Vettel seems to be making a habit of deliberately kicking the axe, seven pole positions and just one win. I feel it is things like these that ultimately take a toll on drivers confidence and eventually effect his driving. What’s the point of being much faster than your team-mate if you cannot beat him on Sunday. Vettel knows he’s faster, the team knows he’s faster and so does Mark Webber, but their acknowledgement won’t win him the championship, unless he’s able pull himself clear of Webber. a win just before the summer break would’ve given him a fill up, instead he goes into the break with a moral sapping result.
Webber’s “not bad for a no. 2 driver…” comment seems even more inappropriate considering how he comes out shining, in worst of conditions and how it is always the other way round for Vettel. He (Vettel) must be exasperated by now, every time he is about to take the lead (mantle of being the lead driver) something goes wrong for him. One can only hope he won’t let it affect him. To his credit Vettel handled himself rather well at the post race conference. By the way why was Mark Webber acting like a class monitor, shrugging at the way Alonso and Vettel sat (leg on the laps, even if it is not proper etiquette, its none of his business. Or maybe i am just overreacting
Finally, whats wrong with Michael Schumacher, he was rubbing dirt in the face of his critics untill he pulled that move on Barichello. That’s totaly unacceptable, it was way too dangerous, i think he’s gonna receive a lot of stick for it. On the other hand if he’d let Ruben’s through, he’d have still made his point, Rubens was almost three seconds a lap faster than him, still took him almost four laps to make a pass.
A lot has been said and written about Alonso’s win in the German gp. Most of what’s been written is in angst against Alonso & Ferrari specifically and F1 in general. I don’t understand what the fuss is all about. For all those who feel that Alonso and Ferrari have cheated, i would like them to answer these straight forward questions.
- Wasn’t it the fastest driver who won yesterday?
- Isn’t Alonso in a better position (choice) to mount a challenge for drivers championship?
- Should a team not be allowed to safeguard its interests or have a say in its own matters?
- Don’t the other teams also indulge in these (team order’s) practises?

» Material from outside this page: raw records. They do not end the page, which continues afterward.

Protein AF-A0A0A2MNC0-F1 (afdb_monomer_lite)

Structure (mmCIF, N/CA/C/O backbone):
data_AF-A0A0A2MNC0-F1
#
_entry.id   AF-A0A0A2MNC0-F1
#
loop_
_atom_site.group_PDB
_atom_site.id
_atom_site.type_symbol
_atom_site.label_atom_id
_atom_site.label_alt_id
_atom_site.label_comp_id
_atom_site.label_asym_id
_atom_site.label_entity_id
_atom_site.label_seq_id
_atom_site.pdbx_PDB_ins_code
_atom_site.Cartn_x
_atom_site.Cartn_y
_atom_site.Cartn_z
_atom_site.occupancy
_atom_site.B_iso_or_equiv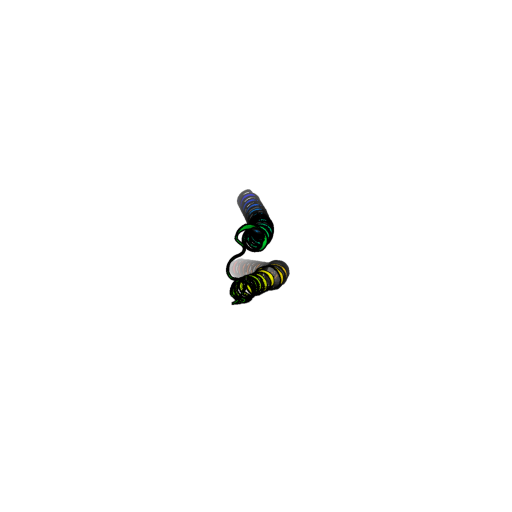
_atom_site.auth_seq_id
_atom_site.auth_comp_id
_atom_site.auth_asym_id
_atom_site.auth_atom_id
_atom_site.pdbx_PDB_model_num
ATOM 1 N N . MET A 1 1 ? -25.434 8.936 19.018 1.00 53.06 1 MET A N 1
ATOM 2 C CA . MET A 1 1 ? -25.533 8.497 17.607 1.00 53.06 1 MET A CA 1
ATOM 3 C C . MET A 1 1 ? -24.475 9.130 16.692 1.00 53.06 1 MET A C 1
ATOM 5 O O . MET A 1 1 ? -24.010 8.433 15.804 1.00 53.06 1 MET A O 1
ATOM 9 N N . GLU A 1 2 ? -24.028 10.376 16.906 1.00 52.31 2 GLU A N 1
ATOM 10 C CA . GLU A 1 2 ? -23.070 11.051 15.995 1.00 52.31 2 GLU A CA 1
ATOM 11 C C . GLU A 1 2 ? -21.661 10.433 15.905 1.00 52.31 2 GLU A C 1
ATOM 13 O O . GLU A 1 2 ? -21.088 10.389 14.819 1.00 52.31 2 GLU A O 1
ATOM 18 N N . LYS A 1 3 ? -21.110 9.892 17.005 1.00 57.91 3 LYS A N 1
ATOM 19 C CA . LYS A 1 3 ? -19.762 9.281 17.003 1.00 57.91 3 LYS A CA 1
ATOM 20 C C . LYS A 1 3 ? -19.628 8.110 16.017 1.00 57.91 3 LYS A C 1
ATOM 22 O O . LYS A 1 3 ? -18.603 7.971 15.363 1.00 57.91 3 LYS A O 1
ATOM 27 N N . ASN A 1 4 ? -20.696 7.328 15.846 1.00 67.56 4 ASN A N 1
ATOM 28 C CA . ASN A 1 4 ? -20.717 6.182 14.934 1.00 67.56 4 ASN A CA 1
ATOM 29 C C . ASN A 1 4 ? -20.631 6.633 13.459 1.00 67.56 4 ASN A C 1
ATOM 31 O O . ASN A 1 4 ? -19.892 6.061 12.664 1.00 67.56 4 ASN A O 1
ATOM 35 N N . GLN A 1 5 ? -2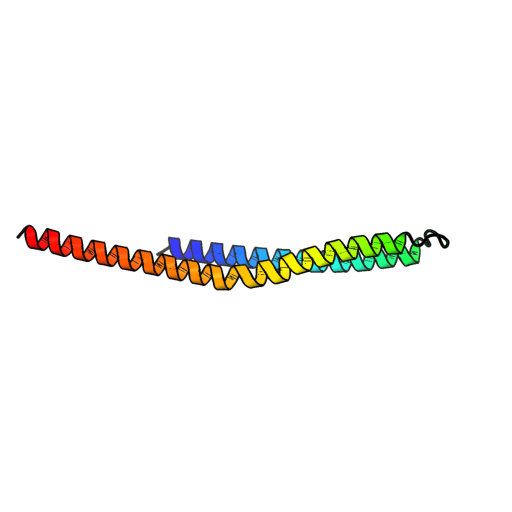1.305 7.731 13.101 1.00 60.31 5 GLN A N 1
ATOM 36 C CA . GLN A 1 5 ? -21.258 8.279 11.739 1.00 60.31 5 GLN A CA 1
ATOM 37 C C . GLN A 1 5 ? -19.868 8.824 11.375 1.00 60.31 5 GLN A C 1
ATOM 39 O O . GLN A 1 5 ? -19.410 8.642 10.245 1.00 60.31 5 GLN A O 1
ATOM 44 N N . GLN A 1 6 ? -19.168 9.444 12.331 1.00 69.94 6 GLN A N 1
ATOM 45 C CA . GLN A 1 6 ? -17.793 9.909 12.126 1.00 69.94 6 GLN A CA 1
ATOM 46 C C . GLN A 1 6 ? -16.817 8.742 11.931 1.00 69.94 6 GLN A C 1
ATOM 48 O O . GLN A 1 6 ? -16.005 8.777 11.007 1.00 69.94 6 GLN A O 1
ATOM 53 N N . GLU A 1 7 ? -16.933 7.677 12.727 1.00 71.25 7 GLU A N 1
ATOM 54 C CA . GLU A 1 7 ? -16.104 6.473 12.585 1.00 71.25 7 GLU A CA 1
ATOM 55 C C . GLU A 1 7 ? -16.350 5.744 11.255 1.00 71.25 7 GLU A C 1
ATOM 57 O O . GLU A 1 7 ? -15.397 5.354 10.574 1.00 71.25 7 GLU A O 1
ATOM 62 N N . LEU A 1 8 ? -17.612 5.632 10.824 1.00 71.75 8 LEU A N 1
ATOM 63 C CA . LEU A 1 8 ? -17.973 5.076 9.516 1.00 71.75 8 LEU A CA 1
ATOM 64 C C . LEU A 1 8 ? -17.380 5.898 8.362 1.00 71.75 8 LEU A C 1
ATOM 66 O O . LEU A 1 8 ? -16.863 5.334 7.392 1.00 71.75 8 LEU A O 1
ATOM 70 N N . TYR A 1 9 ? -17.407 7.228 8.474 1.00 76.88 9 TYR A N 1
ATOM 71 C CA . TYR A 1 9 ? -16.808 8.120 7.485 1.00 76.88 9 TYR A CA 1
ATOM 72 C C . TYR A 1 9 ? -15.278 8.004 7.452 1.00 76.88 9 TYR A C 1
ATOM 74 O O . TYR A 1 9 ? -14.683 7.906 6.373 1.00 76.88 9 TYR A O 1
ATOM 82 N N . GLU A 1 10 ? -14.618 7.954 8.611 1.00 73.50 10 GLU A N 1
ATOM 83 C CA . GLU A 1 10 ? -13.171 7.742 8.687 1.00 73.50 10 GLU A CA 1
ATOM 84 C C . GLU A 1 10 ? -12.753 6.393 8.098 1.00 73.50 10 GLU A C 1
ATOM 86 O O . GLU A 1 10 ? -11.757 6.316 7.365 1.00 73.50 10 GLU A O 1
ATOM 91 N N . TYR A 1 11 ? -13.533 5.343 8.359 1.00 73.69 11 TYR A N 1
ATOM 92 C CA . TYR A 1 11 ? -13.331 4.026 7.772 1.00 73.69 11 TYR A CA 1
ATOM 93 C C . TYR A 1 11 ? -13.436 4.083 6.245 1.00 73.69 11 TYR A C 1
ATOM 95 O O . 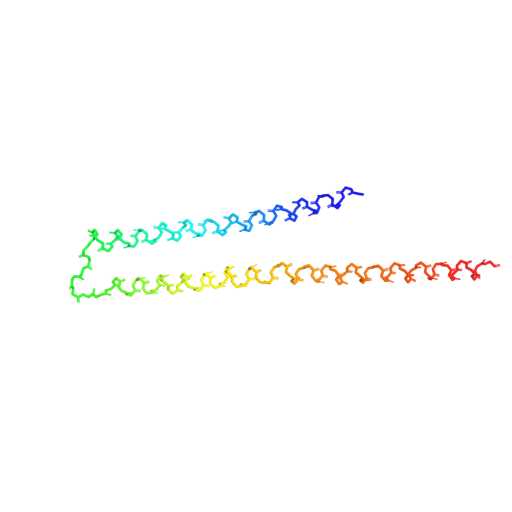TYR A 1 11 ? -12.495 3.706 5.537 1.00 73.69 11 TYR A O 1
ATOM 103 N N . ALA A 1 12 ? -14.525 4.647 5.715 1.00 71.06 12 ALA A N 1
ATOM 104 C CA . ALA A 1 12 ? -14.718 4.817 4.277 1.00 71.06 12 ALA A CA 1
ATOM 105 C C . ALA A 1 12 ? -13.562 5.609 3.637 1.00 71.06 12 ALA A C 1
ATOM 107 O O . ALA A 1 12 ? -13.007 5.207 2.607 1.00 71.06 12 ALA A O 1
ATOM 108 N N . ARG A 1 13 ? -13.110 6.685 4.292 1.00 74.81 13 ARG A N 1
ATOM 109 C CA . ARG A 1 13 ? -11.991 7.521 3.840 1.00 74.81 13 ARG A CA 1
ATOM 110 C C . ARG A 1 13 ? -10.664 6.761 3.801 1.00 74.81 13 ARG A C 1
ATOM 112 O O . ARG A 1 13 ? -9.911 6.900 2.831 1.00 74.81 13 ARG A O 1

As far as I am concerned the answer to all the questions above should be a simple ‘yes’. I have seen comments of supposed “F1 fans” bitterly complaining about team orders. I don’t know what to say to them, should they be lambasted for calling themselves fans of Formula 1 when they don’t understand the most basic principle of the sport i.e. it is a team sport. And for better or worse what ever suits a team will play itself out on the track. This has, is and always will be the case, ban or no ban. Anyone who thinks otherwise is kidding himself and should take to other sports, pronto.
As for singling out Alonso and Ferrari, that too in my humble opinion id totally unjustified. Lets take up the latter first, Ferrari has only done what every other team in the paddock does, albeit, perhaps a little more subtly(Mclaren in Turkish GP). But even then the fans know, so better to be obvious about it, rather than make mockery of their knowledge. Sure not everyone would agree on this one, as they would rather be duped into believing that no team order’s exist. Ignorance, after all, is bills. As for Alonso, again i cannot understand how he’s at fault, in all that transpired? He was clearly faster than Massa, had to good runs on him, backing out both time to avoid the Red Bull saga at the Turkish GP. Showed his frustration at Massa’s callous defending “this is ridiculous guys”. The next time he caught Massa i am sure he wasn’t going to be as charitable as in the two previous runs, so his comment could be interpreted as “this is ridiculous guys…. don’t blame me if it ends in tears the next time around”. If anything, I personally feel that Alonso, after his acrimonious split from Mclaren has been a little bit reluctant to battle it out with his team-mate on track. He has been happy to follow Massa (Australian gp) and wait for a chance to make a clean pass or wait for the pit stops, despite him being faster than Massa and loosing time to the front-runners.
Michael Schumacher after the Austrian GP fiasco put it quiet aptly when questioned about the driver hierarchy. He said something on the lines ‘both drivers start the season with equal opportunities, with no team orders and no bias. So if, during the course of the season one driver comprehensively outshines the other, the team must be ready to make difficult decisions (issue team orders) or assign the drivers the no.1 no. 2 tag’. This is very much the case with Ferrari right now, and although mathematically, Massa is still in with a chance, it borders on impossible. Alonso on the other hand has as a good a chance as anyone else in the top five, hence the team did what it did. Alonso has been the one holding the fort for Ferrari this season, and it is only right that he wins the Grand Prix (German) where he was untouchable throughout the weekend. I can sympathise with Massa, but equally i am sure that he knew this would happen at some point this season. And if Massa can raise his game next year, like he did with Kimi, and get himself in a position where Alonso is at the moment, i am sure he too will receive the same treatment.